The central bank in December linked the benchmark interest rate to economic indicators for the first time, pledging to hold rates near zero as long as unemployment is above 6.5 percent and projected inflation doesn’t exceed 2.5 percent. The Fed’s long- term inflation goal is 2 percent.

“In practice, with imperfect credibility, allowing inflation to deliberately deviate from the central bank’s longer-term goal runs the risk that inflation expectations will become unanchored,” Plosser said at Stanford University.

Since cutting its benchmark policy rate to near-zero in December 2008, the Fed has experimented with unprecedented tools to fuel economic growth and spur job creation. The Fed has used new communications to influence investor expectations for the duration of record accommodation.

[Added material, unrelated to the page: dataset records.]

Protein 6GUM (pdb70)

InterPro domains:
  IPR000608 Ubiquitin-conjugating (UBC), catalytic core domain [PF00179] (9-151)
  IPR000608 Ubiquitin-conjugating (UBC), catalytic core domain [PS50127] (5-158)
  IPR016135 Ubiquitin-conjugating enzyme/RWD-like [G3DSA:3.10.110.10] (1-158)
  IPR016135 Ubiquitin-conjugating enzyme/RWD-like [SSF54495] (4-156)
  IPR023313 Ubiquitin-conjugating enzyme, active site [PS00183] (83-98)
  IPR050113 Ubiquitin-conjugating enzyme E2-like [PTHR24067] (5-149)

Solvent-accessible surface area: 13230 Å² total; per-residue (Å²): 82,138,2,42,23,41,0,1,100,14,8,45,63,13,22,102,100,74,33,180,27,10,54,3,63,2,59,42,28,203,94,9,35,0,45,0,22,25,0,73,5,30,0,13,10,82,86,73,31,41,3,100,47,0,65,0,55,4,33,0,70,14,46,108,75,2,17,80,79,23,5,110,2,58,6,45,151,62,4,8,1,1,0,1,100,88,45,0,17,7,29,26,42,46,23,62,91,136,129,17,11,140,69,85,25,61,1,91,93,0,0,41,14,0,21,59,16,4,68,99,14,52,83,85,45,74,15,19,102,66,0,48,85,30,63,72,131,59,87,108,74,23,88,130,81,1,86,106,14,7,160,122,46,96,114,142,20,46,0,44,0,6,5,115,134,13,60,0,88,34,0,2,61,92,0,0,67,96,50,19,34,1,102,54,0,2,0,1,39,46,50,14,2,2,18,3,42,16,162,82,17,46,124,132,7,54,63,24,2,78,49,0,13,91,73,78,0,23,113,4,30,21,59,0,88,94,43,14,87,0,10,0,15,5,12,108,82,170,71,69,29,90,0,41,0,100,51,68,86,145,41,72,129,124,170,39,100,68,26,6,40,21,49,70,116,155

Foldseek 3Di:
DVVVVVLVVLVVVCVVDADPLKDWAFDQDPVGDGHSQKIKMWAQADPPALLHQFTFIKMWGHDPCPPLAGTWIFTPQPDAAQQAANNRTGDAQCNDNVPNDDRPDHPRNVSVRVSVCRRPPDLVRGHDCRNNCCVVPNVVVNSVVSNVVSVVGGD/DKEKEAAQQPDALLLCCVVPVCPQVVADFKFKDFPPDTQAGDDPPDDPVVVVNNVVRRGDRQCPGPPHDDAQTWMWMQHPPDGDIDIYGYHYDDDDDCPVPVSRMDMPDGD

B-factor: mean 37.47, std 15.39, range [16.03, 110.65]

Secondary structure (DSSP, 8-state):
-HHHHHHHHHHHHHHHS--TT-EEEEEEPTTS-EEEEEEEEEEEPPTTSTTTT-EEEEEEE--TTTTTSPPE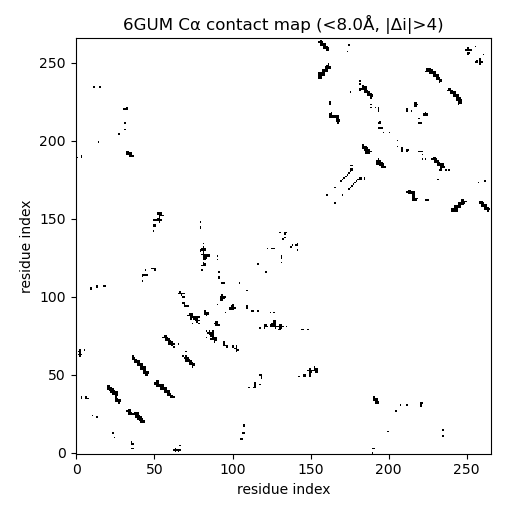EE--TT---TTB-TT-BBP-GGG-TTTT--TT--HHHHHHHHHHHHHS--TT----HHHHHHHHH-HHHHHHHHHHHHHTS--/-EEEEE-TTT-BHHHHIIIIIITTS--SSEEEEETTEEEEE--TTS-HHHHHHHHHHHTSBGGGSSS---TT-EEEEEESSS--EEEEEEEE-S---TTTSTTSEEEES--

Nearest PDB structures (foldseek):
  6gum-assembly1_B  TM=1.009E+00  e=2.332E-24  Arabidopsis thaliana
  5fq2-assembly1_B  TM=8.869E-01  e=8.406E-08  Homo sapiens
  1y8q-assembly1_B  TM=8.616E-01  e=4.826E-07  Homo sapiens
  6xog-assembly1_B  TM=8.658E-01  e=1.119E-06  Homo sapiens
  6xoh-assembly1_B  TM=8.861E-01  e=3.829E-06  Homo sapiens

Organism: Arabidopsis thaliana (NCBI:txid3702)

Structure (mmCIF, N/CA/C/O backbone):
data_6GUM
#
_entry.id   6GUM
#
_cell.length_a   36.158
_cell.length_b   58.817
_cell.length_c   70.230
_cell.angle_alpha   90.00
_cell.angle_beta   92.05
_cell.angle_gamma   90.00
#
_symmetry.space_group_name_H-M   'P 1 21 1'
#
loop_
_entity.id
_entity.type
_entity.pdbx_description
1 polymer 'SUMO-conjugating enzyme SCE1'
2 polymer SAE2
3 non-polymer GLYCEROL
4 water water
#
loop_
_atom_site.group_PDB
_atom_site.id
_atom_site.type_symbol
_atom_site.label_atom_id
_atom_site.label_alt_id
_atom_site.label_comp_id
_atom_site.label_asym_id
_atom_site.label_entity_id
_atom_site.label_seq_id
_atom_site.pdbx_PDB_ins_code
_atom_site.Cartn_x
_atom_site.Cartn_y
_atom_site.Cartn_z
_atom_site.occupancy
_atom_site.B_iso_or_equiv
_atom_site.auth_seq_id
_atom_site.auth_comp_id
_atom_site.auth_asym_id
_atom_site.auth_atom_id
_atom_site.pdbx_PDB_model_num
ATOM 1 N N . GLY A 1 24 ? 9.861 -8.258 83.271 1.00 47.69 4 GLY A N 1
ATOM 2 C CA . GLY A 1 24 ? 9.781 -6.830 83.000 1.00 41.58 4 GLY A CA 1
ATOM 3 C C . GLY A 1 24 ? 8.520 -6.173 83.550 1.00 46.03 4 GLY A C 1
ATOM 4 O O . GLY A 1 24 ? 8.430 -4.952 83.609 1.00 34.65 4 GLY A O 1
ATOM 5 N N . ILE A 1 25 ? 7.528 -6.980 83.940 1.00 45.09 5 ILE A N 1
ATOM 6 C CA . ILE A 1 25 ? 6.269 -6.423 84.412 1.00 35.70 5 ILE A CA 1
ATOM 7 C C . ILE A 1 25 ? 6.477 -5.690 85.750 1.00 28.54 5 ILE A C 1
ATOM 8 O O . ILE A 1 25 ? 6.005 -4.574 85.921 1.00 31.45 5 ILE A O 1
ATOM 13 N N . ALA A 1 26 ? 7.200 -6.314 86.665 1.00 27.30 6 ALA A N 1
ATOM 14 C CA . ALA A 1 26 ? 7.501 -5.678 87.935 1.00 30.80 6 ALA A CA 1
ATOM 15 C C . ALA A 1 26 ? 8.319 -4.398 87.797 1.00 33.14 6 ALA A C 1
ATOM 16 O O . ALA A 1 26 ? 8.004 -3.389 88.435 1.00 27.32 6 ALA A O 1
ATOM 18 N N . ARG A 1 27 ? 9.374 -4.428 87.020 1.00 29.22 7 ARG A N 1
ATOM 19 C CA . ARG A 1 27 ? 10.174 -3.243 86.826 1.00 28.35 7 ARG A CA 1
ATOM 20 C C . ARG A 1 27 ? 9.370 -2.110 86.245 1.00 26.22 7 ARG A C 1
ATOM 21 O O . ARG A 1 27 ? 9.508 -1.001 86.636 1.00 24.13 7 ARG A O 1
ATOM 29 N N . GLY A 1 28 ? 8.507 -2.417 85.300 1.00 27.57 8 GLY A N 1
ATOM 30 C CA . GLY A 1 28 ? 7.803 -1.365 84.588 1.00 27.51 8 GLY A CA 1
ATOM 31 C C . GLY A 1 28 ? 6.838 -0.705 85.573 1.00 29.58 8 GLY A C 1
ATOM 32 O O . GLY A 1 28 ? 6.661 0.521 85.608 1.00 26.69 8 GLY A O 1
ATOM 33 N N . ARG A 1 29 ? 6.225 -1.528 86.411 1.00 25.68 9 ARG A N 1
ATOM 34 C CA . ARG A 1 29 ? 5.253 -0.989 87.375 1.00 25.92 9 ARG A CA 1
ATOM 35 C C . ARG A 1 29 ? 5.995 -0.181 88.473 1.00 21.73 9 ARG A C 1
ATOM 36 O O . ARG A 1 29 ? 5.548 0.898 88.871 1.00 22.53 9 ARG A O 1
ATOM 44 N N . LEU A 1 30 ? 7.165 -0.641 88.897 1.00 19.59 10 LEU A N 1
ATOM 45 C CA . LEU A 1 30 ? 7.876 0.104 89.920 1.00 18.39 10 LEU A CA 1
ATOM 46 C C . LEU A 1 30 ? 8.414 1.458 89.383 1.00 28.69 10 LEU A C 1
ATOM 47 O O . LEU A 1 30 ? 8.548 2.411 90.132 1.00 23.35 10 LEU A O 1
ATOM 52 N N . ALA A 1 31 ? 8.744 1.483 88.090 1.00 26.27 11 ALA A N 1
ATOM 53 C CA . ALA A 1 31 ? 9.209 2.718 87.445 1.00 26.13 11 ALA A CA 1
ATOM 54 C C . ALA A 1 31 ? 8.054 3.723 87.414 1.00 24.68 11 ALA A C 1
ATOM 55 O O . ALA A 1 31 ? 8.215 4.906 87.656 1.00 23.62 11 ALA A O 1
ATOM 57 N N . GLU A 1 32 ? 6.870 3.223 87.154 1.00 21.49 12 GLU A N 1
ATOM 58 C CA . GLU A 1 32 ? 5.669 4.042 87.182 1.00 25.58 12 GLU A CA 1
ATOM 59 C C . GLU A 1 32 ? 5.358 4.572 88.589 1.00 24.93 12 GLU A C 1
ATOM 60 O O . GLU A 1 32 ? 5.021 5.739 88.767 1.00 25.55 12 GLU A O 1
ATOM 66 N N . GLU A 1 33 ? 5.444 3.685 89.570 1.00 25.76 13 GLU A N 1
ATOM 67 C CA . GLU A 1 33 ? 5.256 4.079 90.982 1.00 24.84 13 GLU A CA 1
ATOM 68 C C . GLU A 1 33 ? 6.335 5.103 91.401 1.00 23.50 13 GLU A C 1
ATOM 69 O O . GLU A 1 33 ? 6.061 5.990 92.182 1.00 21.15 13 GLU A O 1
ATOM 75 N N . ARG A 1 34 ? 7.573 4.912 90.948 1.00 20.22 14 ARG A N 1
ATOM 76 C CA . ARG A 1 34 ? 8.642 5.873 91.269 1.00 21.87 14 ARG A CA 1
ATOM 77 C C . ARG A 1 34 ? 8.303 7.284 90.735 1.00 22.51 14 ARG A C 1
ATOM 78 O O . ARG A 1 34 ? 8.402 8.278 91.452 1.00 22.25 14 ARG A O 1
ATOM 86 N N . LYS A 1 35 ? 7.923 7.390 89.457 1.00 22.37 15 LYS A N 1
ATOM 87 C CA . LYS A 1 35 ? 7.589 8.689 88.886 1.00 23.03 15 LYS A CA 1
ATOM 88 C C . LYS A 1 35 ? 6.401 9.314 89.578 1.00 25.80 15 LYS A C 1
ATOM 89 O O . LYS A 1 35 ? 6.373 10.509 89.834 1.00 26.27 15 LYS A O 1
ATOM 95 N N . SER A 1 36 ? 5.390 8.489 89.834 1.00 25.63 16 SER A N 1
ATOM 96 C CA . SER A 1 36 ? 4.150 8.951 90.405 1.00 26.83 16 SER A CA 1
ATOM 97 C C . SER A 1 36 ? 4.403 9.506 91.793 1.00 25.57 16 SER A C 1
ATOM 98 O O . SER A 1 36 ? 3.914 10.582 92.161 1.00 25.86 16 SER A O 1
ATOM 101 N N . TRP A 1 37 ? 5.190 8.763 92.570 1.00 27.96 17 TRP A N 1
ATOM 102 C CA . TRP A 1 37 ? 5.534 9.191 93.926 1.00 26.13 17 TRP A CA 1
ATOM 103 C C . TRP A 1 37 ? 6.306 10.539 93.931 1.00 21.69 17 TRP A C 1
ATOM 104 O O . TRP A 1 37 ? 6.019 11.455 94.708 1.00 26.36 17 TRP A O 1
ATOM 115 N N . ARG A 1 38 ? 7.312 10.650 93.093 1.00 22.24 18 ARG A N 1
ATOM 116 C CA . ARG A 1 38 ? 8.104 11.865 93.034 1.00 23.36 18 ARG A CA 1
ATOM 117 C C . ARG A 1 38 ? 7.251 13.093 92.647 1.00 31.96 18 ARG A C 1
ATOM 118 O O . ARG A 1 38 ? 7.476 14.159 93.163 1.00 31.25 18 ARG A O 1
ATOM 126 N N . LYS A 1 39 ? 6.236 12.919 91.794 1.00 32.05 19 LYS A N 1
ATOM 127 C CA . LYS A 1 39 ? 5.435 14.074 91.382 1.00 31.47 19 LYS A CA 1
ATOM 128 C C . LYS A 1 39 ? 4.371 14.468 92.413 1.00 35.26 19 LYS A C 1
ATOM 129 O O . LYS A 1 39 ? 3.989 15.615 92.485 1.00 37.33 19 LYS A O 1
ATOM 135 N N . ASN A 1 40 ? 3.894 13.517 93.194 1.00 32.08 20 ASN A N 1
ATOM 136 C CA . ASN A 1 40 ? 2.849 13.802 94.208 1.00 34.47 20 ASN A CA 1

Before its December decision, the Federal Open Market Committee said it expected to keep rates near zero through at least mid-2015.

The Fed’s current communications policy tied to thresholds for inflation and unemployment is insufficient because the central bank hasn’t said what it will do when the two benchmarks are crossed, Plosser said.

“While our models suggest that forward guidance is a useful policy tool, we must remain humble about its expected benefits in the real world of imperfect commitment, imperfect credibility, and difficult-to-manage expectations,” Plosser said. “The best course is to be clearer about what our reaction function will be to changes in key economic variables.”